If you'd rather check by hand:

# Hit each health endpoint
curl -s http://localhost:8080/health | python3 -m json.tool   # llama-server
curl -s http://localhost:8099/health | python3 -m json.tool   # geometric-lens
curl -s http://localhost:8070/health | python3 -m json.tool   # v3-service
curl -s http://localhost:30820/health | python3 -m json.tool  # sandbox
curl -s http://localhost:8090/health | python3 -m json.tool   # atlas-proxy

# Functional test
echo "Create hello.py that prints hello world" | atlas

All health endpoints should return {"status": "ok"} or {"status": "healthy"}.

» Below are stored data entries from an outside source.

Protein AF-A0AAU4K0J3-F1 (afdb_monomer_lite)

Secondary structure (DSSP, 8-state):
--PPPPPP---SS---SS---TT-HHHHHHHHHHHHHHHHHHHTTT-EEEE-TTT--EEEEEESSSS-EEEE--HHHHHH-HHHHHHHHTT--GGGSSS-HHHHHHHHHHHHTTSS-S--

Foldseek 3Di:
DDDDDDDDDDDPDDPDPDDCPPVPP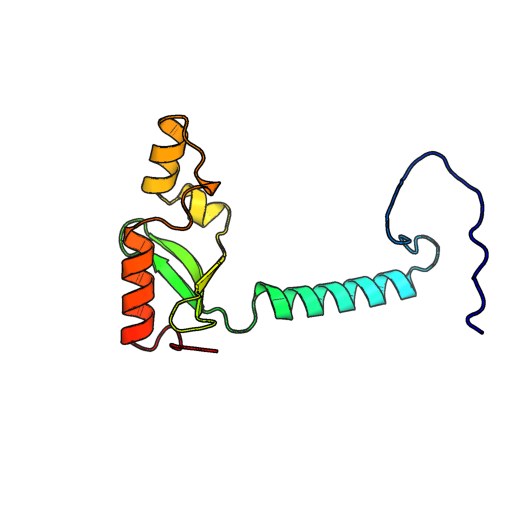PVNVVVVVVVVVVCCVPVPPLWFWFAQPPQRQIWTWAAAAQPDIDIGHDPRSCVSDPVLVVCVVVVHHSVVVVDPPSVVVRVVVCCVVVVYPSHD

Organism: NCBI:txid1603258

Structure (mmCIF, N/CA/C/O backbone):
data_AF-A0AAU4K0J3-F1
#
_entry.id   AF-A0AAU4K0J3-F1
#
loop_
_atom_site.group_PDB
_atom_site.id
_atom_site.type_symbol
_atom_site.label_atom_id
_atom_site.label_alt_id
_atom_site.label_comp_id
_atom_site.label_asym_id
_atom_site.label_entity_id
_atom_site.label_seq_id
_atom_site.pdbx_PDB_ins_code
_atom_site.Cartn_x
_atom_site.Cartn_y
_atom_site.Cartn_z
_atom_site.occupancy
_atom_site.B_iso_or_equiv
_atom_site.auth_seq_id
_atom_site.auth_comp_id
_atom_site.auth_asym_id
_atom_site.auth_atom_id
_atom_site.pdbx_PDB_model_num
ATOM 1 N N . MET A 1 1 ? 40.024 -3.043 -14.543 1.00 37.91 1 MET A N 1
ATOM 2 C CA . MET A 1 1 ? 39.982 -2.104 -15.684 1.00 37.91 1 MET A CA 1
ATOM 3 C C . MET A 1 1 ? 38.684 -2.339 -16.438 1.00 37.91 1 MET A C 1
ATOM 5 O O . MET A 1 1 ? 38.620 -3.212 -17.293 1.00 37.91 1 MET A O 1
ATOM 9 N N . THR A 1 2 ? 37.616 -1.650 -16.048 1.00 42.62 2 THR A N 1
ATOM 10 C CA . THR A 1 2 ? 36.308 -1.765 -16.703 1.00 42.62 2 THR A CA 1
ATOM 11 C C . THR A 1 2 ? 36.373 -0.967 -18.001 1.00 42.62 2 THR A C 1
ATOM 13 O O . THR A 1 2 ? 36.597 0.241 -17.965 1.00 42.62 2 THR A O 1
ATOM 16 N N . ARG A 1 3 ? 36.270 -1.641 -19.151 1.00 45.81 3 ARG A N 1
ATOM 17 C CA . ARG A 1 3 ? 36.239 -0.980 -20.461 1.00 45.81 3 ARG A CA 1
ATOM 18 C C . ARG A 1 3 ? 34.975 -0.122 -20.540 1.00 45.81 3 ARG A C 1
ATOM 20 O O . ARG A 1 3 ? 33.871 -0.656 -20.474 1.00 45.81 3 ARG A O 1
ATOM 27 N N . ALA A 1 4 ? 35.150 1.191 -20.660 1.00 48.16 4 ALA A N 1
ATOM 28 C CA . ALA A 1 4 ? 34.073 2.103 -21.013 1.00 48.16 4 ALA A CA 1
ATOM 29 C C . ALA A 1 4 ? 33.602 1.764 -22.434 1.00 48.16 4 ALA A C 1
ATOM 31 O O . ALA A 1 4 ? 34.413 1.705 -23.358 1.00 48.16 4 ALA A O 1
ATOM 32 N N . VAL A 1 5 ? 32.311 1.475 -22.586 1.00 58.34 5 VAL A N 1
ATOM 33 C CA . VAL A 1 5 ? 31.669 1.359 -23.898 1.00 58.34 5 VAL A CA 1
ATOM 34 C C . VAL A 1 5 ? 31.441 2.772 -24.423 1.00 58.34 5 VAL A C 1
ATOM 36 O O . VAL A 1 5 ? 30.891 3.613 -23.709 1.00 58.34 5 VAL A O 1
ATOM 39 N N . ASP A 1 6 ? 31.896 3.029 -25.647 1.00 55.31 6 ASP A N 1
ATOM 40 C CA . ASP A 1 6 ? 31.711 4.312 -26.319 1.00 55.31 6 ASP A CA 1
ATOM 41 C C . ASP A 1 6 ? 30.221 4.537 -26.611 1.00 55.31 6 ASP A C 1
ATOM 43 O O . ASP A 1 6 ? 29.539 3.652 -27.138 1.00 55.31 6 ASP A O 1
ATOM 47 N N . ARG A 1 7 ? 29.695 5.707 -26.233 1.00 53.44 7 ARG A N 1
ATOM 48 C CA . ARG A 1 7 ? 28.286 6.072 -26.436 1.00 53.44 7 ARG A CA 1
ATOM 49 C C . ARG A 1 7 ? 28.168 6.860 -27.742 1.00 53.44 7 ARG A C 1
ATOM 51 O O . ARG A 1 7 ? 28.729 7.953 -27.809 1.00 53.44 7 ARG A O 1
ATOM 58 N N . PRO A 1 8 ? 27.419 6.384 -28.752 1.00 54.66 8 PRO A N 1
ATOM 59 C CA . PRO A 1 8 ? 27.271 7.130 -29.990 1.00 54.66 8 PRO A CA 1
ATOM 60 C C . PRO A 1 8 ? 26.517 8.442 -29.749 1.00 54.66 8 PRO A C 1
ATOM 62 O O . PRO A 1 8 ? 25.506 8.509 -29.043 1.00 54.66 8 PRO A O 1
ATOM 65 N N . THR A 1 9 ? 27.046 9.504 -30.344 1.00 59.38 9 THR A N 1
ATOM 66 C CA . THR A 1 9 ? 26.479 10.848 -30.385 1.00 59.38 9 THR A CA 1
ATOM 67 C C . THR A 1 9 ? 25.369 10.902 -31.433 1.00 59.38 9 THR A C 1
ATOM 69 O O . THR A 1 9 ? 25.636 10.991 -32.627 1.00 59.38 9 THR A O 1
ATOM 72 N N . GLY A 1 10 ? 24.106 10.863 -30.995 1.00 49.78 10 GLY A N 1
ATOM 73 C CA . GLY A 1 10 ? 22.978 11.006 -31.920 1.00 49.78 10 GLY A CA 1
ATOM 74 C C . GLY A 1 10 ? 21.587 10.980 -31.286 1.00 49.78 10 GLY A C 1
ATOM 75 O O . GLY A 1 10 ? 20.897 9.973 -31.344 1.00 49.78 10 GLY A O 1
ATOM 76 N N . SER A 1 11 ? 21.174 12.099 -30.688 1.00 48.06 11 SER A N 1
ATOM 77 C CA . SER A 1 11 ? 19.901 12.809 -30.944 1.00 48.06 11 SER A CA 1
ATOM 78 C C . SER A 1 11 ? 19.508 13.653 -29.727 1.00 48.06 11 SER A C 1
ATOM 80 O O . SER A 1 11 ? 19.423 13.197 -28.587 1.00 48.06 11 SER A O 1
ATOM 82 N N . VAL A 1 12 ? 19.283 14.937 -29.977 1.00 55.38 12 VAL A N 1
ATOM 83 C CA . VAL A 1 12 ? 18.668 15.875 -29.036 1.00 55.38 12 VAL A CA 1
ATOM 84 C C . VAL A 1 12 ? 17.178 15.528 -28.980 1.00 55.38 12 VAL A C 1
ATOM 86 O O . VAL A 1 12 ? 16.398 16.044 -29.772 1.00 55.38 12 VAL A O 1
ATOM 89 N N . GLY A 1 13 ? 16.784 14.577 -28.128 1.00 58.03 13 GLY A N 1
ATOM 90 C CA . GLY A 1 13 ? 15.373 14.179 -28.088 1.00 58.03 13 GLY A CA 1
ATOM 91 C C . GLY A 1 13 ? 14.937 13.024 -27.190 1.00 58.03 13 GLY A C 1
ATOM 92 O O . GLY A 1 13 ? 13.843 12.538 -27.407 1.00 58.03 13 GLY A O 1
ATOM 93 N N . ALA A 1 14 ? 15.711 12.566 -26.206 1.00 65.69 14 ALA A N 1
ATOM 94 C CA . ALA A 1 14 ? 15.186 11.740 -25.107 1.00 65.69 14 ALA A CA 1
ATOM 95 C C . ALA A 1 14 ? 16.273 11.588 -24.047 1.00 65.69 14 ALA A C 1
ATOM 97 O O . ALA A 1 14 ? 17.116 10.691 -24.112 1.00 65.69 14 ALA A O 1
ATOM 98 N N . TRP A 1 15 ? 16.298 12.479 -23.058 1.00 69.75 15 TRP A N 1
ATOM 99 C CA . TRP A 1 15 ? 17.128 12.213 -21.893 1.00 69.75 15 TRP A CA 1
ATOM 100 C C . TRP A 1 15 ? 16.490 11.082 -21.081 1.00 69.75 15 TRP A C 1
ATOM 102 O O . TRP A 1 15 ? 15.609 11.306 -20.255 1.00 69.75 15 TRP A O 1
ATOM 112 N N . ALA A 1 16 ? 16.940 9.857 -21.336 1.00 70.44 16 ALA A N 1
ATOM 113 C CA . ALA A 1 16 ? 16.690 8.709 -20.483 1.00 70.44 16 ALA A CA 1
ATOM 114 C C . ALA A 1 16 ? 17.936 8.436 -19.628 1.00 70.44 16 ALA A C 1
ATOM 116 O O . ALA A 1 16 ? 19.067 8.436 -20.126 1.00 70.44 16 ALA A O 1
ATOM 117 N N . LYS A 1 17 ? 17.738 8.193 -18.324 1.00 79.31 17 LYS A N 1
ATOM 118 C CA . LYS A 1 17 ? 18.833 7.806 -17.413 1.00 79.31 17 LYS A CA 1
ATOM 119 C C . LYS A 1 17 ? 19.417 6.428 -17.747 1.00 79.31 17 LYS A C 1
ATOM 121 O O . LYS A 1 17 ? 20.572 6.177 -17.423 1.00 79.31 17 LYS A O 1
ATOM 126 N N . ALA A 1 18 ? 18.641 5.566 -18.400 1.00 82.00 18 ALA A N 1
ATOM 127 C CA . ALA A 1 18 ? 19.054 4.247 -18.860 1.00 82.00 18 ALA A CA 1
ATOM 128 C C . ALA A 1 18 ? 18.867 4.134 -20.386 1.00 82.00 18 ALA A C 1
ATOM 130 O O . ALA A 1 18 ? 17.969 4.786 -20.919 1.00 82.00 18 ALA A O 1
ATOM 131 N N . PRO A 1 19 ? 19.688 3.333 -21.090 1.00 85.31 19 PRO A N 1
ATOM 132 C CA . PRO A 1 19 ? 19.452 3.005 -22.495 1.00 85.31 19 PRO A CA 1
ATOM 133 C C . PRO A 1 19 ? 18.099 2.305 -22.680 1.00 85.31 19 PRO A C 1
ATOM 135 O O . PRO A 1 19 ? 17.703 1.502 -21.836 1.00 85.31 19 PRO A O 1
ATOM 138 N N . ASP A 1 20 ? 17.412 2.582 -23.786 1.00 83.69 20 ASP A N 1
ATOM 139 C CA . ASP A 1 20 ? 16.135 1.944 -24.138 1.00 83.69 20 ASP A CA 1
ATOM 140 C C . ASP A 1 20 ? 16.309 0.618 -24.900 1.00 83.69 20 ASP A C 1
ATOM 142 O O . ASP A 1 20 ? 15.351 -0.139 -25.039 1.00 83.69 20 ASP A O 1
ATOM 146 N N . PHE A 1 21 ? 17.532 0.324 -25.361 1.00 87.94 21 PHE A N 1
ATOM 147 C CA . PHE A 1 21 ? 17.885 -0.851 -26.161 1.00 87.94 21 PHE A CA 1
ATOM 148 C C . PHE A 1 21 ? 17.017 -0.995 -27.426 1.00 87.94 21 PHE A C 1
ATOM 150 O O . PHE A 1 21 ? 16.710 -2.110 -27.847 1.00 87.94 21 PHE A O 1
ATOM 157 N N . ALA A 1 22 ? 16.602 0.119 -28.043 1.00 87.31 22 ALA A N 1
ATOM 158 C CA . ALA A 1 22 ? 15.719 0.116 -29.214 1.00 87.31 22 ALA A CA 1
ATOM 159 C C . ALA A 1 22 ? 16.196 -0.842 -30.325 1.00 87.31 22 ALA A C 1
ATOM 161 O O . ALA A 1 22 ? 15.402 -1.652 -30.818 1.00 87.31 22 ALA A O 1
ATOM 162 N N . ASP A 1 23 ? 17.500 -0.829 -30.610 1.00 90.75 23 ASP A N 1
ATOM 163 C CA . ASP A 1 23 ? 18.153 -1.623 -31.659 1.00 90.75 23 ASP A CA 1
ATOM 164 C C . ASP A 1 23 ? 18.344 -3.114 -31.314 1.00 90.75 23 ASP A C 1
ATOM 166 O O . ASP A 1 23 ? 18.747 -3.898 -32.170 1.00 90.75 23 ASP A O 1
ATOM 170 N N . ASP A 1 24 ? 18.036 -3.534 -30.081 1.00 92.62 24 ASP A N 1
ATOM 171 C CA . ASP A 1 24 ? 18.168 -4.921 -29.616 1.00 92.62 24 ASP A CA 1
ATOM 172 C C . ASP A 1 24 ? 16.837 -5.433 -29.019 1.00 92.62 24 ASP A C 1
ATOM 174 O O . ASP A 1 24 ? 16.577 -5.308 -27.813 1.00 92.62 24 ASP A O 1
ATOM 178 N N . PRO A 1 25 ? 15.950 -6.012 -29.855 1.00 93.62 25 PRO A N 1
ATOM 179 C CA . PRO A 1 25 ? 14.654 -6.521 -29.410 1.00 93.62 25 PRO A CA 1
ATOM 180 C C . PRO A 1 25 ? 14.750 -7.647 -28.379 1.00 93.62 25 PRO A C 1
ATOM 182 O O . PRO A 1 25 ? 13.884 -7.745 -27.509 1.00 93.62 25 PRO A O 1
ATOM 185 N N . HIS A 1 26 ? 15.787 -8.485 -28.464 1.00 95.62 26 HIS A N 1
ATOM 186 C CA . HIS A 1 26 ? 15.971 -9.611 -27.554 1.00 95.62 26 HIS A CA 1
ATOM 187 C C . HIS A 1 26 ? 16.311 -9.106 -26.154 1.00 95.62 26 HIS A C 1
ATOM 189 O O . HIS A 1 26 ? 15.622 -9.430 -25.186 1.00 95.62 26 HIS A O 1
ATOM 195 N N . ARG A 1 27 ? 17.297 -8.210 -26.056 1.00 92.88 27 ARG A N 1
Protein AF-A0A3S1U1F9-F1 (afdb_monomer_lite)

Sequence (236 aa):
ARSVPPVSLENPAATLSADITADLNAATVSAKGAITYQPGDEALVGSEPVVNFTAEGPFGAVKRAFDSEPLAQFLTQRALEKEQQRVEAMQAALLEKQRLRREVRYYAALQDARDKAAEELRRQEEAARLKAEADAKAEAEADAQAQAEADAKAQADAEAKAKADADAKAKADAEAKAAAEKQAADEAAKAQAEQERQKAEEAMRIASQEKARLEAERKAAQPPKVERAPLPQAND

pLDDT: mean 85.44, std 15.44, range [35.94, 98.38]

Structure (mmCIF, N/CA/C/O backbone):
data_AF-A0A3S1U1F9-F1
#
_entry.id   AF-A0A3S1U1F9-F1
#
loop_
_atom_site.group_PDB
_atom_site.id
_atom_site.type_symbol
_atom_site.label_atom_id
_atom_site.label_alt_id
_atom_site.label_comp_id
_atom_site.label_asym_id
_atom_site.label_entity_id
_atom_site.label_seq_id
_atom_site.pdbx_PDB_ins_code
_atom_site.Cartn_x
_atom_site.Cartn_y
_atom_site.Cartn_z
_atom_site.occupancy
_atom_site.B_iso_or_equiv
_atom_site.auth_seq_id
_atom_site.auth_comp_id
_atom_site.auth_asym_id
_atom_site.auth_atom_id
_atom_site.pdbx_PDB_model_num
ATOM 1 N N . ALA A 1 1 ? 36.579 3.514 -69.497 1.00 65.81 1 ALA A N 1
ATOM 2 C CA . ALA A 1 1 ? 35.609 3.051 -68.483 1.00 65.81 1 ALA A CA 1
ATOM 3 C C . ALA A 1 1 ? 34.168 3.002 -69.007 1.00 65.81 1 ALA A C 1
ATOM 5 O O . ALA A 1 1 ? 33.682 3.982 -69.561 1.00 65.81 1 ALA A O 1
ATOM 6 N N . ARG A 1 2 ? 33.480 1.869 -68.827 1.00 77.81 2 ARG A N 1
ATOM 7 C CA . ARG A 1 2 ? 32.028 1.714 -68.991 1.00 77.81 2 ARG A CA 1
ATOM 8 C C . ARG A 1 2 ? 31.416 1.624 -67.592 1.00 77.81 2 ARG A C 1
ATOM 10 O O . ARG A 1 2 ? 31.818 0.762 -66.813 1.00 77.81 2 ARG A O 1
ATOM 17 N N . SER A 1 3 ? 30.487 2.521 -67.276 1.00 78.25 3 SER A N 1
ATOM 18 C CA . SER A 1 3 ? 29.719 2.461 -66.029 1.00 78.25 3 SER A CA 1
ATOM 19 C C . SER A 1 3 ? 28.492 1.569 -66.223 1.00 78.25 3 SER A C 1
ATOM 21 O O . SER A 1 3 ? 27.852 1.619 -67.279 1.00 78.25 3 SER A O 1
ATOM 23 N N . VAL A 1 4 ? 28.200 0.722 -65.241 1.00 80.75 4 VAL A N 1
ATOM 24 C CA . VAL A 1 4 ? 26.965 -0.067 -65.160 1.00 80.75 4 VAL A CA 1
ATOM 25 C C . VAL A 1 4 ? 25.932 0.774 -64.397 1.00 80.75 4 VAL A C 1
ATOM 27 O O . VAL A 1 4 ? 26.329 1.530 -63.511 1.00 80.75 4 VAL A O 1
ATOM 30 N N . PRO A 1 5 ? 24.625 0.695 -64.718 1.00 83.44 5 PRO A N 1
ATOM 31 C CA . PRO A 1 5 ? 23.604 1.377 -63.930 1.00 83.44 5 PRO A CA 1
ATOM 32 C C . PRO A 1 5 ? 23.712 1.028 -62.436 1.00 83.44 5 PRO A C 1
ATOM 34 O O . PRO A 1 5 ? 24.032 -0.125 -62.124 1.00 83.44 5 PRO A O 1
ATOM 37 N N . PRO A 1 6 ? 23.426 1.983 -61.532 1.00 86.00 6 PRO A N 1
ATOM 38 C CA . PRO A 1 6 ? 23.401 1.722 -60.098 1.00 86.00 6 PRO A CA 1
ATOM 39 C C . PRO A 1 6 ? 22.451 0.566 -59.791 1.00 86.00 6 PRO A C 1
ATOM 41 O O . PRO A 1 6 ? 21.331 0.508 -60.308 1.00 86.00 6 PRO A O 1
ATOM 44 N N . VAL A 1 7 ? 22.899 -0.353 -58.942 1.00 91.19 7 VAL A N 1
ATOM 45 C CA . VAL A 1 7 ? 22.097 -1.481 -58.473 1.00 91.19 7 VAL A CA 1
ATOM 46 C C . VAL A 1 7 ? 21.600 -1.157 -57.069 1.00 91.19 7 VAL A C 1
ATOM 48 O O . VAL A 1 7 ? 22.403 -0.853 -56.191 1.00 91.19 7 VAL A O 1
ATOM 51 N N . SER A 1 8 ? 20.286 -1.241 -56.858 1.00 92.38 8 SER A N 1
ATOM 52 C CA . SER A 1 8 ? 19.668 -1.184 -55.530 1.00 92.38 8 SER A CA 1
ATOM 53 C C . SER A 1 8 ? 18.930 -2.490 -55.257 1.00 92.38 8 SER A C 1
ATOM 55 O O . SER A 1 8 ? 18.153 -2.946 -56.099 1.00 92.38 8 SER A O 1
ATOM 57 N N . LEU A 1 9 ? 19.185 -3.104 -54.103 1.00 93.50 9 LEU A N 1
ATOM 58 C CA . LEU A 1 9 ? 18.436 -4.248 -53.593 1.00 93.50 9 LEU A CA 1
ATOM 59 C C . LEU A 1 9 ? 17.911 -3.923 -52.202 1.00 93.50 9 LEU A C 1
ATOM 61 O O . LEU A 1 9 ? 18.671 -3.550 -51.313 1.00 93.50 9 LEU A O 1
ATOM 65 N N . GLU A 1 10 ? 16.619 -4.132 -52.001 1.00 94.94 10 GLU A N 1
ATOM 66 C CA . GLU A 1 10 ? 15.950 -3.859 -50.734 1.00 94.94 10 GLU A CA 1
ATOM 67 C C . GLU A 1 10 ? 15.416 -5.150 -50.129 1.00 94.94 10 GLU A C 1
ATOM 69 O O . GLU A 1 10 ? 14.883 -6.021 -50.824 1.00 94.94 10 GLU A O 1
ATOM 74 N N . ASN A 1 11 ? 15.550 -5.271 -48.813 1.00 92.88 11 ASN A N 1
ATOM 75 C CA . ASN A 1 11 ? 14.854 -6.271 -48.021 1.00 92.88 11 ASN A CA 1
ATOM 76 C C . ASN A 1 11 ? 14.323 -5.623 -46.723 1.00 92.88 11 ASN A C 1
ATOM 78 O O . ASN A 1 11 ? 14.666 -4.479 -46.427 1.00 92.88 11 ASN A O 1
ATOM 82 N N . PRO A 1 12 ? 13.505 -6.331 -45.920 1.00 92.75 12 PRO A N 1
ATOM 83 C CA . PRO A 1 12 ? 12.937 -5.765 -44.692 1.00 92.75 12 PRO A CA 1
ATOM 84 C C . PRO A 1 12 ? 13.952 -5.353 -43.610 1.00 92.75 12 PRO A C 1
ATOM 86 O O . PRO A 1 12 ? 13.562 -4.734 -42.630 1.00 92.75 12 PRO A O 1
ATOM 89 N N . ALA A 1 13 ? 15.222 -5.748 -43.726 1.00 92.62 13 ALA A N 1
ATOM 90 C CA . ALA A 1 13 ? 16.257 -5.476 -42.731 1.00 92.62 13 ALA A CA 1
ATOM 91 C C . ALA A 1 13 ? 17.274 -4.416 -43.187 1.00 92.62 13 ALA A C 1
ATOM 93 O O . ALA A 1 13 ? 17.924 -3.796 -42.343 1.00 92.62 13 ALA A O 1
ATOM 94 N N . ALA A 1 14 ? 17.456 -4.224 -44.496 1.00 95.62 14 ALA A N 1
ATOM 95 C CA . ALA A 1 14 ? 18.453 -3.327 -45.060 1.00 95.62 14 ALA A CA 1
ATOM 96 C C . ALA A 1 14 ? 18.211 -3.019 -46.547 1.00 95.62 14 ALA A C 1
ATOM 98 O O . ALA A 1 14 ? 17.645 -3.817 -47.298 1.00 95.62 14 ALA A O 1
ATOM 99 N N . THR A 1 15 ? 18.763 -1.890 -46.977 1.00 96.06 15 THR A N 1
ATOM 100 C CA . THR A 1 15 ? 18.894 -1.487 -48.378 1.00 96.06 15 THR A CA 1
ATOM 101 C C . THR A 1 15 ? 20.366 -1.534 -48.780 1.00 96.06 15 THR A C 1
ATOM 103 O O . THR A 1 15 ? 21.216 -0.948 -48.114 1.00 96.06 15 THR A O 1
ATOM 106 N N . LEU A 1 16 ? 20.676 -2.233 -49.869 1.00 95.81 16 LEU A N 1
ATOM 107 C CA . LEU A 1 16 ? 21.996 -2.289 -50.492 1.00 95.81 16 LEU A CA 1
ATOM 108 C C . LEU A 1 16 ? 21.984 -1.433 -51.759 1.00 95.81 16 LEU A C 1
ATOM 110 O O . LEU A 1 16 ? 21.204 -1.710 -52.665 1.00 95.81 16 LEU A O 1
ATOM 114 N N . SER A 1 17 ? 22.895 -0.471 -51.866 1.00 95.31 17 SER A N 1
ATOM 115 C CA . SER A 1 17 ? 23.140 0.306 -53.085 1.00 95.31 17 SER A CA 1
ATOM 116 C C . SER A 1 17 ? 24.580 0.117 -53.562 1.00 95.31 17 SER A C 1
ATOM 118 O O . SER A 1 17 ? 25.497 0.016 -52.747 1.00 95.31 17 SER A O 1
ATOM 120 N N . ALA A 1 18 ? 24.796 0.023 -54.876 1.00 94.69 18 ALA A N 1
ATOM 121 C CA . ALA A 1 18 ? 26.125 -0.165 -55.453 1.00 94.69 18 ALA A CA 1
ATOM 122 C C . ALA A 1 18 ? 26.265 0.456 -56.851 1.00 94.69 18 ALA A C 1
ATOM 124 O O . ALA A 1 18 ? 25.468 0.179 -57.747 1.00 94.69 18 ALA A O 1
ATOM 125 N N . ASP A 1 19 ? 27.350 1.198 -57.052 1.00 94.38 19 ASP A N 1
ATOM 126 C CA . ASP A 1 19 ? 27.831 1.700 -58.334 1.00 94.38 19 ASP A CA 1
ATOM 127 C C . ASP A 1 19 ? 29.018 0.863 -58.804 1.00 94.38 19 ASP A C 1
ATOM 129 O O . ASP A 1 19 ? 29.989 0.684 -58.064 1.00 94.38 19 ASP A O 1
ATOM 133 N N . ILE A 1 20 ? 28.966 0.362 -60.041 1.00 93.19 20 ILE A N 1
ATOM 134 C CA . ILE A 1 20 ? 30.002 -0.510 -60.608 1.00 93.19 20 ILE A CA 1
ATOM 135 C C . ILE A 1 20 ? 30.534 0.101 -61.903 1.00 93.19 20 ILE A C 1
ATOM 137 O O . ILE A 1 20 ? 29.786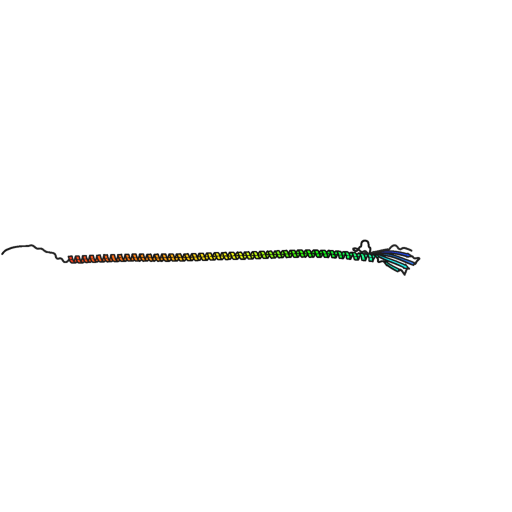 0.361 -62.844 1.00 93.19 20 ILE A O 1
ATOM 141 N N . THR A 1 21 ? 31.849 0.283 -61.984 1.00 92.50 21 THR A N 1
ATOM 142 C CA . THR A 1 21 ? 32.549 0.768 -63.175 1.00 92.50 21 THR A CA 1
ATOM 143 C C . THR A 1 21 ? 33.604 -0.241 -63.615 1.00 92.50 21 THR A C 1
ATOM 145 O O . THR A 1 21 ? 34.376 -0.749 -62.807 1.00 92.50 21 THR A O 1
ATOM 148 N N . ALA A 1 22 ? 33.664 -0.523 -64.914 1.00 90.62 22 ALA A N 1
ATOM 149 C CA . ALA A 1 22 ? 34.665 -1.408 -65.503 1.00 90.62 22 ALA A CA 1
ATOM 150 C C . ALA A 1 22 ? 35.508 -0.652 -66.536 1.00 90.62 22 ALA A C 1
ATOM 152 O O . ALA A 1 22 ? 34.971 -0.037 -67.463 1.00 90.62 22 ALA A O 1
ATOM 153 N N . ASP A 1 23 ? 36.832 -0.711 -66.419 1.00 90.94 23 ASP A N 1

Note: Plain atlas in an interactive terminal launches the Bubbletea TUI for the full agent loop (tool calls, V3 pipeline, file read/write). Pipe mode (e.g. the echo | atlas form above) routes through the built-in /solve flow for scripted/one-shot use.

Stopping

docker compose down          # Stop all services (preserves images)
docker compose down --rmi all  # Stop and remove images (next start rebuilds)

Viewing Logs

docker compose logs -f llama-server    # Follow llama-server logs
docker compose logs -f geometric-lens  # Follow Lens logs
docker compose logs -f v3-service      # Follow V3 pipeline logs
docker compose logs -f atlas-proxy     # Follow proxy logs
docker compose logs -f sandbox         # Follow sandbox logs
docker compose logs --tail 50          # Last 50 lines from all services

Updating

git pull
docker compose down
docker compose pull          # grab fresh :latest images from GHCR
docker compose up -d

Method 2: Bare Metal

Run all services as local processes without containers. Useful for development or systems where Docker isn't available.

Additional Prerequisites

Requirement Details
Go 1.24+ For building atlas-proxy
llama.cpp Built from source with CUDA (see llama.cpp build instructions)
Node.js 20+ Required by sandbox for JavaScript/TypeScript execution
Rust Required by sandbox for Rust execution

Build

# 1. Clone and install Python CLI
git clone https://github.com/itigges22/ATLAS.git
cd ATLAS
pip install -e .

# 2. Download model weights
mkdir -p models
wget https://huggingface.co/unsloth/Qwen3.5-9B-GGUF/resolve/main/Qwen3.5-9B-Q6_K.gguf \
     -O models/Qwen3.5-9B-Q6_K.gguf

# 3. Build the proxy
cd proxy
go build -o ~/.local/bin/atlas-proxy-v2 .
cd ..

# 4. Install geometric-lens Python dependencies
pip install -r geometric-lens/requirements.txt

# 5. Install V3 service PyTorch (CPU only)
pip install torch --index-url https://download.pytorch.org/whl/cpu

# 6. Install sandbox dependencies
pip install fastapi uvicorn pylint pytest pydantic

Start Services

Start each service in a separate terminal (or use & and redirect to log files):

# Terminal 1: llama-server (GPU)
llama-server \
  --model models/Qwen3.5-9B-Q6_K.gguf \
  --host 0.0.0.0 --port 8080 \
  --ctx-size 32768 --n-gpu-layers 99 --no-mmap

# Terminal 2: Geometric Lens
cd geometric-lens
LLAMA_URL=http://localhost:8080 \
LLAMA_EMBED_URL=http://localhost:8080 \
GEOMETRIC_LENS_ENABLED=true \
PROJECT_DATA_DIR=/tmp/atlas-projects \
python -m uvicorn main:app --host 0.0.0.0 --port 8099

# Terminal 3: V3 Pipeline
cd v3-service
ATLAS_INFERENCE_URL=http://localhost:8080 \
ATLAS_LENS_URL=http://localhost:8099 \
ATLAS_SANDBOX_URL=http://localhost:8020 \
python main.py

# Terminal 4: Sandbox
cd sandbox
python executor_server.py

# Terminal 5: atlas-proxy
ATLAS_PROXY_PORT=8090 \
ATLAS_INFERENCE_URL=http://localhost:8080 \
ATLAS_LLAMA_URL=http://localhost:8080 \
ATLAS_LENS_URL=http://localhost:8099 \
ATLAS_SANDBOX_URL=http://localhost:8020 \
ATLAS_V3_URL=http://localhost:8070 \
ATLAS_MODEL_NAME=Qwen3.5-9B-Q6_K \
atlas-proxy-v2

Note: The sandbox listens on port 8020 in bare-metal mode (no Docker port remapping). The proxy's ATLAS_SANDBOX_URL must use port 8020, not 30820.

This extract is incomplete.